* **WHAT IS EXPECTED**
Below are the records. Retype exactly the lines between the lines holding "ATOM 108 O O" and "ATOM 138 C C", inclusive.

Saved entries:
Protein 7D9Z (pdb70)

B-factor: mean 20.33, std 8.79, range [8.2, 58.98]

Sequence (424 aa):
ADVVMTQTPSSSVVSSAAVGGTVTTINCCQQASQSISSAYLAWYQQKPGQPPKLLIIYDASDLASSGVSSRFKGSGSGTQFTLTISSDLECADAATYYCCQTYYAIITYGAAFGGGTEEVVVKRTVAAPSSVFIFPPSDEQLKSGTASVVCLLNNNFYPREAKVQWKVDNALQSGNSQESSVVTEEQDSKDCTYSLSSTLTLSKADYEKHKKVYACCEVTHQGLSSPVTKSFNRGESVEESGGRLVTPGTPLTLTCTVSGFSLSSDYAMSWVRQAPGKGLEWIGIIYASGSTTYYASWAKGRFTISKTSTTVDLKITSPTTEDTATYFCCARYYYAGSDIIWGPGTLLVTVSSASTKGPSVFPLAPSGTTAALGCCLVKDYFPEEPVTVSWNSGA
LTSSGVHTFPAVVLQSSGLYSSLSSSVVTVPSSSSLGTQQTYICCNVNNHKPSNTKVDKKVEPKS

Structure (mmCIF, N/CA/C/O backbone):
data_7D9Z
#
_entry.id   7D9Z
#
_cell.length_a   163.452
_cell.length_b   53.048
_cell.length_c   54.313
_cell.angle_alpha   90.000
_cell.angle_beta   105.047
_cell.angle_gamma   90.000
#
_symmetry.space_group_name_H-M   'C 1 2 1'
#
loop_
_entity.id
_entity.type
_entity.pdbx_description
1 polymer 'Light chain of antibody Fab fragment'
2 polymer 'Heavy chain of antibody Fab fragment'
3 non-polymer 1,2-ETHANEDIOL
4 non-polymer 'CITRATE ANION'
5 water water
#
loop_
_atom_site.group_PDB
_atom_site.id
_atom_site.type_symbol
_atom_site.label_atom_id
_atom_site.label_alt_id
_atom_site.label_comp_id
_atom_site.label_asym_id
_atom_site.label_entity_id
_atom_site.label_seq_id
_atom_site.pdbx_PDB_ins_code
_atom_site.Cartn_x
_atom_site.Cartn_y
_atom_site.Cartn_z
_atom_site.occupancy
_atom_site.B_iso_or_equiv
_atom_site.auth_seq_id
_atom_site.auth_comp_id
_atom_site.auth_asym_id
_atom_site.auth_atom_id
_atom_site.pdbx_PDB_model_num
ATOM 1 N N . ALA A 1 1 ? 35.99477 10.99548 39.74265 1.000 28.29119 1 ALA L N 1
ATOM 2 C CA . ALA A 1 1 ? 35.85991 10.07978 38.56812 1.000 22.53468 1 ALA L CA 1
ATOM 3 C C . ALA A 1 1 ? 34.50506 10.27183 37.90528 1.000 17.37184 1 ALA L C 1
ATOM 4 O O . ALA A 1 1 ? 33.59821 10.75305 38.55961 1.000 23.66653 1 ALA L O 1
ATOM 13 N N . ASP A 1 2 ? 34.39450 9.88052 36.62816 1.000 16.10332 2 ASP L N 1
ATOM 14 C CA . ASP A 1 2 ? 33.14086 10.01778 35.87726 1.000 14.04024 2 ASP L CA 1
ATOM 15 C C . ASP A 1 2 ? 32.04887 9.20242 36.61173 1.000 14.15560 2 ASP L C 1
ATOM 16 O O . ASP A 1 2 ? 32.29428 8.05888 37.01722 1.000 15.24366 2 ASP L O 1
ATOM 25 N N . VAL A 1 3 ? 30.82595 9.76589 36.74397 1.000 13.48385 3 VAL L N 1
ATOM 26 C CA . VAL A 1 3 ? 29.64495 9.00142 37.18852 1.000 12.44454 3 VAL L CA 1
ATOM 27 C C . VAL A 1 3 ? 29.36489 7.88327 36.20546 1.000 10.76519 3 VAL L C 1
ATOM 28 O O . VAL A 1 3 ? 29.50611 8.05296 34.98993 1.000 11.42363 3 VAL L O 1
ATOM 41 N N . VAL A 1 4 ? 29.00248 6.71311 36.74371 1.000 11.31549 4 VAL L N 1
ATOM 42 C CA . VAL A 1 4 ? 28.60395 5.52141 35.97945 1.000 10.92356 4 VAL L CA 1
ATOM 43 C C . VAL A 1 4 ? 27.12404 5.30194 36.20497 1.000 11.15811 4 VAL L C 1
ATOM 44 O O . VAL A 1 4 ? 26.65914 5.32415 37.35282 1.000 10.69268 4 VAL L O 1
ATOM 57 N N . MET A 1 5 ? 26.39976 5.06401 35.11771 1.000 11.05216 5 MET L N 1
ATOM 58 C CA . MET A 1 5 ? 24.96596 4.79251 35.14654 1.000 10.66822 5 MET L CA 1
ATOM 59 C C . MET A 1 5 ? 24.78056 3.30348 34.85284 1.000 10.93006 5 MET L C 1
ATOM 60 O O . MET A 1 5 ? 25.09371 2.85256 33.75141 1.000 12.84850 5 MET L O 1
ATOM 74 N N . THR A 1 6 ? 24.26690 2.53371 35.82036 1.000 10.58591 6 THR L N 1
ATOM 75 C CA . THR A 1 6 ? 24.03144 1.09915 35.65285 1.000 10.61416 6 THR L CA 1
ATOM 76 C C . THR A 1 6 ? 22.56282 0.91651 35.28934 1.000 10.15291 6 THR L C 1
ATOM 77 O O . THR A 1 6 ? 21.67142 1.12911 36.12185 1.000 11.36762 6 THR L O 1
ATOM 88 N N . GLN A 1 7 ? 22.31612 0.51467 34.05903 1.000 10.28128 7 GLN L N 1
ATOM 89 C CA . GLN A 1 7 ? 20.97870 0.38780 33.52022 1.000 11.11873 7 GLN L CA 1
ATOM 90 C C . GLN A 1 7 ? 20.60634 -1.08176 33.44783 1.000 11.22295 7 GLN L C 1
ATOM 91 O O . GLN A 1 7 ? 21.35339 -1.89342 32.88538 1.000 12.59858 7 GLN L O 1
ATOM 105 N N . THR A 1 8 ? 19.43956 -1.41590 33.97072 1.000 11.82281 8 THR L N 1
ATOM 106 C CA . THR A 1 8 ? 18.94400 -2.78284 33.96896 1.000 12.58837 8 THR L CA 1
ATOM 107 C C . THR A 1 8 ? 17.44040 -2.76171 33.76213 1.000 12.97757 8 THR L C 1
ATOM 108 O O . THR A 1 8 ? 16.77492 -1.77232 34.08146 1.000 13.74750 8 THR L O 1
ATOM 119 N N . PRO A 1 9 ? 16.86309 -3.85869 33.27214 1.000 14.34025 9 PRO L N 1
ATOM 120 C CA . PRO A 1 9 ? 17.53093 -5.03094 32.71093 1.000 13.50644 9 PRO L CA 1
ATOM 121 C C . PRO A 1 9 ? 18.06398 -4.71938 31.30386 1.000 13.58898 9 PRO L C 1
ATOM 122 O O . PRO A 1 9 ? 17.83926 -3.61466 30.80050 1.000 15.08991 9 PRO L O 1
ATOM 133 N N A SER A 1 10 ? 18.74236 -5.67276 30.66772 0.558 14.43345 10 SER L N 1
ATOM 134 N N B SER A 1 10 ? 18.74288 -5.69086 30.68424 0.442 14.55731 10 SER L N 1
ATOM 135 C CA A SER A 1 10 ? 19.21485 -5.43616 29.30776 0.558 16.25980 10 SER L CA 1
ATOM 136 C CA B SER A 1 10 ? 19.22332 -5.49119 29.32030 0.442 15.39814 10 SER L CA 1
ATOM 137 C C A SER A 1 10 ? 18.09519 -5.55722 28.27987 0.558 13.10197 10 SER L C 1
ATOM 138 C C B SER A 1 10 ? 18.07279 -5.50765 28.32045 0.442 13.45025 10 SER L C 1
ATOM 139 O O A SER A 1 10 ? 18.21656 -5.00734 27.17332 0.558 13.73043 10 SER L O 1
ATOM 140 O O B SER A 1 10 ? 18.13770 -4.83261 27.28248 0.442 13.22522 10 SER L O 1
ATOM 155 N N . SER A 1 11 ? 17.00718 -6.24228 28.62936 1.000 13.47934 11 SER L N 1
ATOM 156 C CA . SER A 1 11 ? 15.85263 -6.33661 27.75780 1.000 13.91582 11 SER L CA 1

* **RESULT**
ATOM 108 O O . THR A 1 8 ? 16.77492 -1.77232 34.08146 1.000 13.74750 8 THR L O 1
ATOM 119 N N . PRO A 1 9 ? 16.86309 -3.85869 33.27214 1.000 14.34025 9 PRO L N 1
ATOM 120 C CA . PRO A 1 9 ? 17.53093 -5.03094 32.71093 1.000 13.50644 9 PRO L CA 1
ATOM 121 C C . PRO A 1 9 ? 18.06398 -4.71938 31.30386 1.000 13.58898 9 PRO L C 1
ATOM 122 O O . PRO A 1 9 ? 17.83926 -3.61466 30.80050 1.000 15.08991 9 PRO L O 1
ATOM 133 N N A SER A 1 10 ? 18.74236 -5.67276 30.66772 0.558 14.43345 10 SER L N 1
ATOM 134 N N B SER A 1 10 ? 18.74288 -5.69086 30.68424 0.442 14.55731 10 SER L N 1
ATOM 135 C CA A SER A 1 10 ? 19.21485 -5.43616 29.30776 0.558 16.25980 10 SER L CA 1
ATOM 136 C CA B SER A 1 10 ? 19.22332 -5.49119 29.32030 0.442 15.39814 10 SER L CA 1
ATOM 137 C C A SER A 1 10 ? 18.09519 -5.55722 28.27987 0.558 13.10197 10 SER L C 1
ATOM 138 C C B SER A 1 10 ? 18.07279 -5.50765 28.32045 0.442 13.45025 10 SER L C 1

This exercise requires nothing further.